I’ve been daydreaming and planning on sharing this story for a while now.
If it’s too gloomy I apologize; however, I think it will be a sweet way to share and celebrate a special time with my mother.
My mother & I were very close friends.
I miss her. She found peace earlier this year on March 1st with me, my younger brother, and my close friend by her side.
Strangely it wasn’t as dramatic as I thought it was going to be.
She peacefully slipped away, probably a blessing to my healing.
But, like many who have experienced such a loss, a day doesn’t go by that I don’t long to tell her something or send her a picture from my cell phone to share an experience with her.
We really did have a lot of fun, she had a fantastic sense of humor!
She was agoraphobic, and lived a distance from us so we saw her from time to time, but not as regularly as I would have liked.
That, again, could have been a blessing because when she did live near me I didn’t appreciate our times as much because it seemed I was her errand girl and it was endless how many things she’d want me to do. Please don’t think I ever minded, but sometimes
with raising two boys and juggling numerous jobs it did get to be exhausting, and I am being truthful that I just didn’t enjoy our times as much as I did when she moved further north.
My father passed away when I was two.
I don’t have any real memories of him, most were created from the many stories I have heard about him throughout the years.
My mother would insist that his spirit came home that night.
He worked crazy hours. My mother had fallen asleep watching tv and around 3am she heard the refrigerator door open and the kitchen chair being pulled out, as he did whenever he came home.
But he wasn’t really there that night. She was comforted with believing that his spirit came to where it longed to be, she held fast to that believe from then on out.
I personally do not believe a spirit is free to visit like that, but that’s me.
I am not trying to change anyone’s belief, nor do I want to contemplate other beliefs on the subject.
I strongly believe that the dead in Christ ‘rest’ until they are called. I accept that I could be mistaken in how I believe but I doubt I’ll care very much to change my beliefs either – and I sincerely apologize if that’s offensive.
However, I need to state how I believe to share her visit.
My mother knew how I believed regarding spirits, and I never bashed her belief but she knew I didn’t agree that my father
visited – but I loved how it made her feel. And if I’m wrong in how I think about the matter, then she’d know that it would have to be different for me to accept it was her if she was able to visit.
In a way I think she did visit me shortly after she passed away, or it was a sweet dream that God lovingly gave me.
I have no idea. I can’t believe one way then another!
I admit whatever did really happen has me confused on the subject.
Yet her visit/ my dream – whichever way you’d like to consider it – was so real to me, it still is!
I did nap on the couch late one morning maybe a few weeks after she had passed away.
She visited me then. I knew when I saw her that she had passed and yet I was so excited to see her.

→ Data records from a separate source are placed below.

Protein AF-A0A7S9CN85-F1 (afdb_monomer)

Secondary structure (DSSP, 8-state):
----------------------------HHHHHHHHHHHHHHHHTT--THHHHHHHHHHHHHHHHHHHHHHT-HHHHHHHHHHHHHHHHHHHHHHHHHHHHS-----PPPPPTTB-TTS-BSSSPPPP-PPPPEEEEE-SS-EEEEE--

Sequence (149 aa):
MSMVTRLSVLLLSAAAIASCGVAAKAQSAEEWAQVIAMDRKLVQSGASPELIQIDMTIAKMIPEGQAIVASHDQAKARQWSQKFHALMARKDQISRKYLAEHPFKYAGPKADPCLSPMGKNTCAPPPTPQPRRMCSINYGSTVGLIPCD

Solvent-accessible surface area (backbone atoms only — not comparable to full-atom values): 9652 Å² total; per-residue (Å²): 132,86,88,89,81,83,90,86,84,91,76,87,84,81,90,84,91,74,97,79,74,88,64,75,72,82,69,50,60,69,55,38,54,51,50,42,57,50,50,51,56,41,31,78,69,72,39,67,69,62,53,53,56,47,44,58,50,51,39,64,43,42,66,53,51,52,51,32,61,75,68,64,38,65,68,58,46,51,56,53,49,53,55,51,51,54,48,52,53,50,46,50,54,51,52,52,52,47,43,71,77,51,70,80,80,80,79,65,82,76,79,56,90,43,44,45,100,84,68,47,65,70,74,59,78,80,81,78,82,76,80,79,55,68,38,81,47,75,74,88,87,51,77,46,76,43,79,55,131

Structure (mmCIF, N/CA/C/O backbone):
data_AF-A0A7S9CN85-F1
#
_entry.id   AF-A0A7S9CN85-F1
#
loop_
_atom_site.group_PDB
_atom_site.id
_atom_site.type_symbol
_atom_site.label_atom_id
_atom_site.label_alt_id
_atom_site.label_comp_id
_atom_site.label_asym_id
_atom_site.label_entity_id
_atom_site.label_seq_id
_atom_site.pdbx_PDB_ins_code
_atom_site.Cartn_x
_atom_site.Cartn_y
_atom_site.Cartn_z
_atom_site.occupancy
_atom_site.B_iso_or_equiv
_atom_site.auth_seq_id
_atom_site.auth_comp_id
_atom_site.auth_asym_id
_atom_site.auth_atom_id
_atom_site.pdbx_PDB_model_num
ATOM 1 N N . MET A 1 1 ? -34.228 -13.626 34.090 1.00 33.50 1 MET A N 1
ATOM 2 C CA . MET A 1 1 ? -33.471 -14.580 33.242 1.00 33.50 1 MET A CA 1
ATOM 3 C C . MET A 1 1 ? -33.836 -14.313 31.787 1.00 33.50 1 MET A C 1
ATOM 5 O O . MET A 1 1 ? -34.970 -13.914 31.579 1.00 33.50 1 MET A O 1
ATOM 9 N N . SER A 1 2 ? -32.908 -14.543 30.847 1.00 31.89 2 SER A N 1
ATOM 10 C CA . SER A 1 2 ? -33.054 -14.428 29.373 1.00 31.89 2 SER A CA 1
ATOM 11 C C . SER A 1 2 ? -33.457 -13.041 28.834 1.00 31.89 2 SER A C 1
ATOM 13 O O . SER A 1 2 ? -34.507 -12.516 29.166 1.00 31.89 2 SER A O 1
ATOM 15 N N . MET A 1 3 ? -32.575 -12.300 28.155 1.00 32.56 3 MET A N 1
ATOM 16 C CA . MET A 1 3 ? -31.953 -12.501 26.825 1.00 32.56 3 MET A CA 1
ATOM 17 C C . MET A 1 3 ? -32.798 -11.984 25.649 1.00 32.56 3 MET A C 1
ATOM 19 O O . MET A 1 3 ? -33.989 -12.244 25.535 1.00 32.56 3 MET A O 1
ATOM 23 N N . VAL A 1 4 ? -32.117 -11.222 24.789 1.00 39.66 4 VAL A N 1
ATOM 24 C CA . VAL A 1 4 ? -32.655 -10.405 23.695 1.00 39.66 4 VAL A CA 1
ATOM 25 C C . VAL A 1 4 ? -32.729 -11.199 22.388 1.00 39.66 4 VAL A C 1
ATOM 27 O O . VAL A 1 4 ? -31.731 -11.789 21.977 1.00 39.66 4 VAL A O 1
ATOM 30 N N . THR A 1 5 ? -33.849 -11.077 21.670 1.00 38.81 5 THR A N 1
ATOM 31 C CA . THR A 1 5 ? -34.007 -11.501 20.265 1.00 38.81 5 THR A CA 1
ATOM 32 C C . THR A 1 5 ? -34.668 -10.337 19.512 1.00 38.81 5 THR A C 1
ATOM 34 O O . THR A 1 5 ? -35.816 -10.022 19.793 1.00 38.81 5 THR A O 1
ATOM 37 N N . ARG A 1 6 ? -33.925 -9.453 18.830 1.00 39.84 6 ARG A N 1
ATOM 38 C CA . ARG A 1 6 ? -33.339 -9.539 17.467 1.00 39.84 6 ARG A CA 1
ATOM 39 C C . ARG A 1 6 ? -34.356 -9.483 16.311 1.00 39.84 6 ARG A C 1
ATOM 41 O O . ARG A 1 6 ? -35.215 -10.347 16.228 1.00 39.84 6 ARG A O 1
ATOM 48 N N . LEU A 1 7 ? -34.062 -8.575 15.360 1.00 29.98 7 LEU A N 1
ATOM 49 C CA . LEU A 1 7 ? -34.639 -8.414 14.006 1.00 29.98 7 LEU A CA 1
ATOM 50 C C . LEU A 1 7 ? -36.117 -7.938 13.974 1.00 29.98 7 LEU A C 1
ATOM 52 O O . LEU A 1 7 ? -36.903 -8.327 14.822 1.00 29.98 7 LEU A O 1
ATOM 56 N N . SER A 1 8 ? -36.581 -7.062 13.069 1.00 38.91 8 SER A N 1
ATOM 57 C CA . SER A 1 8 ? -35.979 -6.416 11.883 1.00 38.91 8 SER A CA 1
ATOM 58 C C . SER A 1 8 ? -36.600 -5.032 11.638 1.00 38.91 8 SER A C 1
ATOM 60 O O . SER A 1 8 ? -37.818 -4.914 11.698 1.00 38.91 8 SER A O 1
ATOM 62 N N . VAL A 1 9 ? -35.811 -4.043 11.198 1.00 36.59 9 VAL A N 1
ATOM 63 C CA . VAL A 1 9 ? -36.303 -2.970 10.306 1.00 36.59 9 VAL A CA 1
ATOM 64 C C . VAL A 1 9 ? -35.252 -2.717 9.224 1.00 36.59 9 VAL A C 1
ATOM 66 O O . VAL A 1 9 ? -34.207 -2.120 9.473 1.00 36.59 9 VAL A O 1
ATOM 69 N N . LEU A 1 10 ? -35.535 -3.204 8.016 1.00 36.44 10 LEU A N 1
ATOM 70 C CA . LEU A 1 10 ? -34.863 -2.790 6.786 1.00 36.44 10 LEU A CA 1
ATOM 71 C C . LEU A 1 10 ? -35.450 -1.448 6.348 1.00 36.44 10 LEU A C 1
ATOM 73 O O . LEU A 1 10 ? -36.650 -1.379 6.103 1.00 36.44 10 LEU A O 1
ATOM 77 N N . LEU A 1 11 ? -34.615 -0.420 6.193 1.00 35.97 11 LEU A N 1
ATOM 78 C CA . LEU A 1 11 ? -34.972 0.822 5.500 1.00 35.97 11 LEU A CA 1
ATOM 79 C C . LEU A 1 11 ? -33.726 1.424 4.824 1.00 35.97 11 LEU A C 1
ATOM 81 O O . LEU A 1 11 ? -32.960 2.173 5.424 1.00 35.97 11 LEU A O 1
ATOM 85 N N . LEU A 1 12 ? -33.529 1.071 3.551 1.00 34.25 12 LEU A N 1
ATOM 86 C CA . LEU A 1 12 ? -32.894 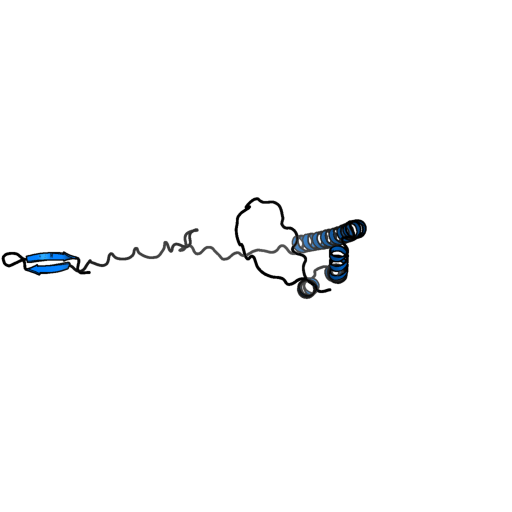1.952 2.561 1.00 34.25 12 LEU A CA 1
ATOM 87 C C . LEU A 1 12 ? -33.996 2.967 2.163 1.00 34.25 12 LEU A C 1
ATOM 89 O O . LEU A 1 12 ? -35.143 2.558 2.034 1.00 34.25 12 LEU A O 1
ATOM 93 N N . SER A 1 13 ? -33.813 4.270 1.939 1.00 36.62 13 SER A N 1
ATOM 94 C CA . SER A 1 13 ? -32.669 5.068 1.453 1.00 36.62 13 SER A CA 1
ATOM 95 C C . SER A 1 13 ? -32.759 6.503 2.071 1.00 36.62 13 SER A C 1
ATOM 97 O O . SER A 1 13 ? -33.527 6.682 3.007 1.00 36.62 13 SER A O 1
ATOM 99 N N . ALA A 1 14 ? -32.077 7.590 1.666 1.00 36.66 14 ALA A N 1
ATOM 100 C CA . ALA A 1 14 ? -31.208 7.887 0.517 1.00 36.66 14 ALA A CA 1
ATOM 101 C C . ALA A 1 14 ? -30.258 9.087 0.792 1.00 36.66 14 ALA A C 1
ATOM 103 O O . ALA A 1 14 ? -30.360 9.754 1.813 1.00 36.66 14 ALA A O 1
ATOM 104 N N . ALA A 1 15 ? -29.413 9.391 -0.201 1.00 34.78 15 ALA A N 1
ATOM 105 C CA . ALA A 1 15 ? -28.934 10.726 -0.595 1.00 34.78 15 ALA A CA 1
ATOM 106 C C . ALA A 1 15 ? -28.355 11.695 0.466 1.00 34.78 15 ALA A C 1
ATOM 108 O O . ALA A 1 15 ? -29.034 12.582 0.976 1.00 34.78 15 ALA A O 1
ATOM 109 N N . ALA A 1 16 ? -27.023 11.687 0.570 1.00 32.78 16 ALA A N 1
ATOM 110 C CA . ALA A 1 16 ? -26.239 12.916 0.700 1.00 32.78 16 ALA A CA 1
ATOM 111 C C . ALA A 1 16 ? -25.072 12.867 -0.304 1.00 32.78 16 ALA A C 1
ATOM 113 O O . ALA A 1 16 ? -24.110 12.125 -0.116 1.00 32.78 16 ALA A O 1
ATOM 114 N N . ILE A 1 17 ? -25.175 13.627 -1.399 1.00 47.62 17 ILE A N 1
ATOM 115 C CA . ILE A 1 17 ? -24.083 13.822 -2.363 1.00 47.62 17 ILE A CA 1
ATOM 116 C C . ILE A 1 17 ? -23.369 15.121 -1.987 1.00 47.62 17 ILE A C 1
ATOM 118 O O . ILE A 1 17 ? -23.887 16.196 -2.273 1.00 47.62 17 ILE A O 1
ATOM 122 N N . ALA A 1 18 ? -22.182 15.034 -1.385 1.00 34.41 18 ALA A N 1
ATOM 123 C CA . ALA A 1 18 ? -21.231 16.145 -1.347 1.00 34.41 18 ALA A CA 1
ATOM 124 C C . ALA A 1 18 ? -19.802 15.657 -1.063 1.00 34.41 18 ALA A C 1
ATOM 126 O O . ALA A 1 18 ? -19.492 15.113 -0.009 1.00 34.41 18 ALA A O 1
ATOM 127 N N . SER A 1 19 ? -18.933 15.896 -2.038 1.00 42.41 19 SER A N 1
ATOM 128 C CA . SER A 1 19 ? -17.479 15.748 -2.013 1.00 42.41 19 SER A CA 1
ATOM 129 C C . SER A 1 19 ? -16.785 16.205 -0.714 1.00 42.41 19 SER A C 1
ATOM 131 O O . SER A 1 19 ? -16.505 17.392 -0.559 1.00 42.41 19 SER A O 1
ATOM 133 N N . CYS A 1 20 ? -16.377 15.259 0.138 1.00 32.62 20 CYS A N 1
ATOM 134 C CA . CYS A 1 20 ? -15.020 15.201 0.708 1.00 32.62 20 CYS A CA 1
ATOM 135 C C . CYS A 1 20 ? -14.846 13.897 1.495 1.00 32.62 20 CYS A C 1
ATOM 137 O O . CYS A 1 20 ? -15.395 13.747 2.583 1.00 32.62 20 CYS A O 1
ATOM 139 N N . GLY A 1 21 ? -14.098 12.938 0.948 1.00 29.98 21 GLY A N 1
ATOM 140 C CA . GLY A 1 21 ? -13.905 11.658 1.625 1.00 29.98 21 GLY A CA 1
ATOM 141 C C . GLY A 1 21 ? -13.669 10.486 0.690 1.00 29.98 21 GLY A C 1
ATOM 142 O O . GLY A 1 21 ? -14.465 9.551 0.666 1.00 29.98 21 GLY A O 1
ATOM 143 N N . VAL A 1 22 ? -12.491 10.440 0.060 1.00 32.94 22 VAL A N 1
ATOM 144 C CA . VAL A 1 22 ? -11.813 9.140 -0.069 1.00 32.94 22 VAL A CA 1
ATOM 145 C C . VAL A 1 22 ? -11.303 8.782 1.329 1.00 32.94 22 VAL A C 1
ATOM 147 O O . VAL A 1 22 ? -10.1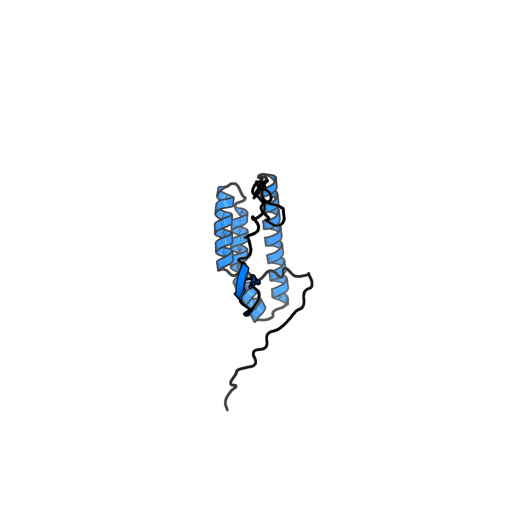10 8.820 1.618 1.00 32.94 22 VAL A O 1
ATOM 150 N N . ALA A 1 23 ? -12.241 8.490 2.236 1.00 34.88 23 ALA 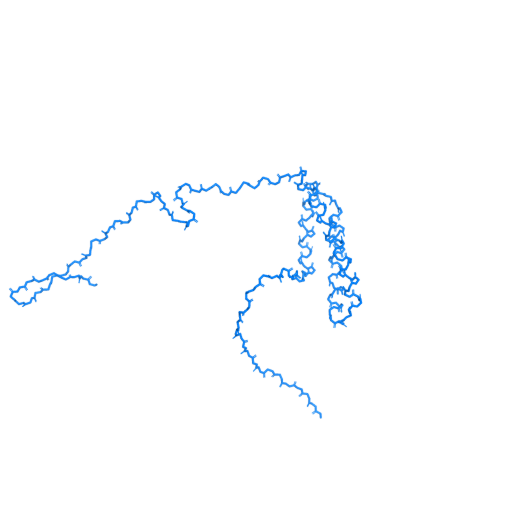A N 1
ATOM 151 C CA . ALA A 1 23 ? -11.930 7.753 3.441 1.00 34.88 23 ALA A CA 1
ATOM 152 C C . ALA A 1 23 ? -11.419 6.407 2.940 1.00 34.88 23 ALA A C 1
ATOM 154 O O . ALA A 1 23 ? -12.184 5.645 2.344 1.00 34.88 23 ALA A O 1
ATOM 155 N N . ALA A 1 24 ? -10.110 6.179 3.074 1.00 40.12 24 ALA A N 1
ATOM 156 C CA . ALA A 1 24 ? -9.470 4.966 2.603 1.00 40.12 24 ALA A CA 1
ATOM 157 C C . ALA A 1 24 ? -10.205 3.775 3.222 1.00 40.12 24 ALA A C 1
ATOM 159 O O . ALA A 1 24 ? -10.102 3.520 4.423 1.00 40.12 24 ALA A O 1
ATOM 160 N N . LYS A 1 25 ? -11.003 3.089 2.398 1.00 41.34 25 LYS A N 1
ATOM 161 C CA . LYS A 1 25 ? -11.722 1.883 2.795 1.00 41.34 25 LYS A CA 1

I remembered telling her in a concerned way that we had just cleaned out her apartment, and she just nodded at me in a “knowing” way and I do recall figuring out that she was just staying for a short time and wanting to savor the time we had so we went
into the kitchen and prepared a meal. We always did really enjoy doing that together, dicing and gathering ingredients as we just talked endlessly, so that’s what we did.
And every time I had a concern of her place being unavailable she would just nod in a loving, reassuring way, and I’d push the thought from my mind as we wanted to enjoy our visit.
It was so sweet and comforting! I don’t know how it ended, but I still feel it was as real as any other experience I have. Most dreams fade or recalling them is fuzzy, but not this ‘dream’.
I woke up crying hysterically. I don’t know how she ‘left’ in my dream, or what woke me.
I only recall the visit, and the love, but not her leaving again – thank God! But my husband was quite concerned for me, it took me a while to calm down enough to tell him why I was so sad.
So even now after almost 8 months it feels like it just happened, dreams aren’t like that. I don’t know what to think of it all, I just cherish the visit, even if it was a trick of the mind. But something about the love I felt tells me there was more
to it than that. I miss her. And I love that it feels like she visited me.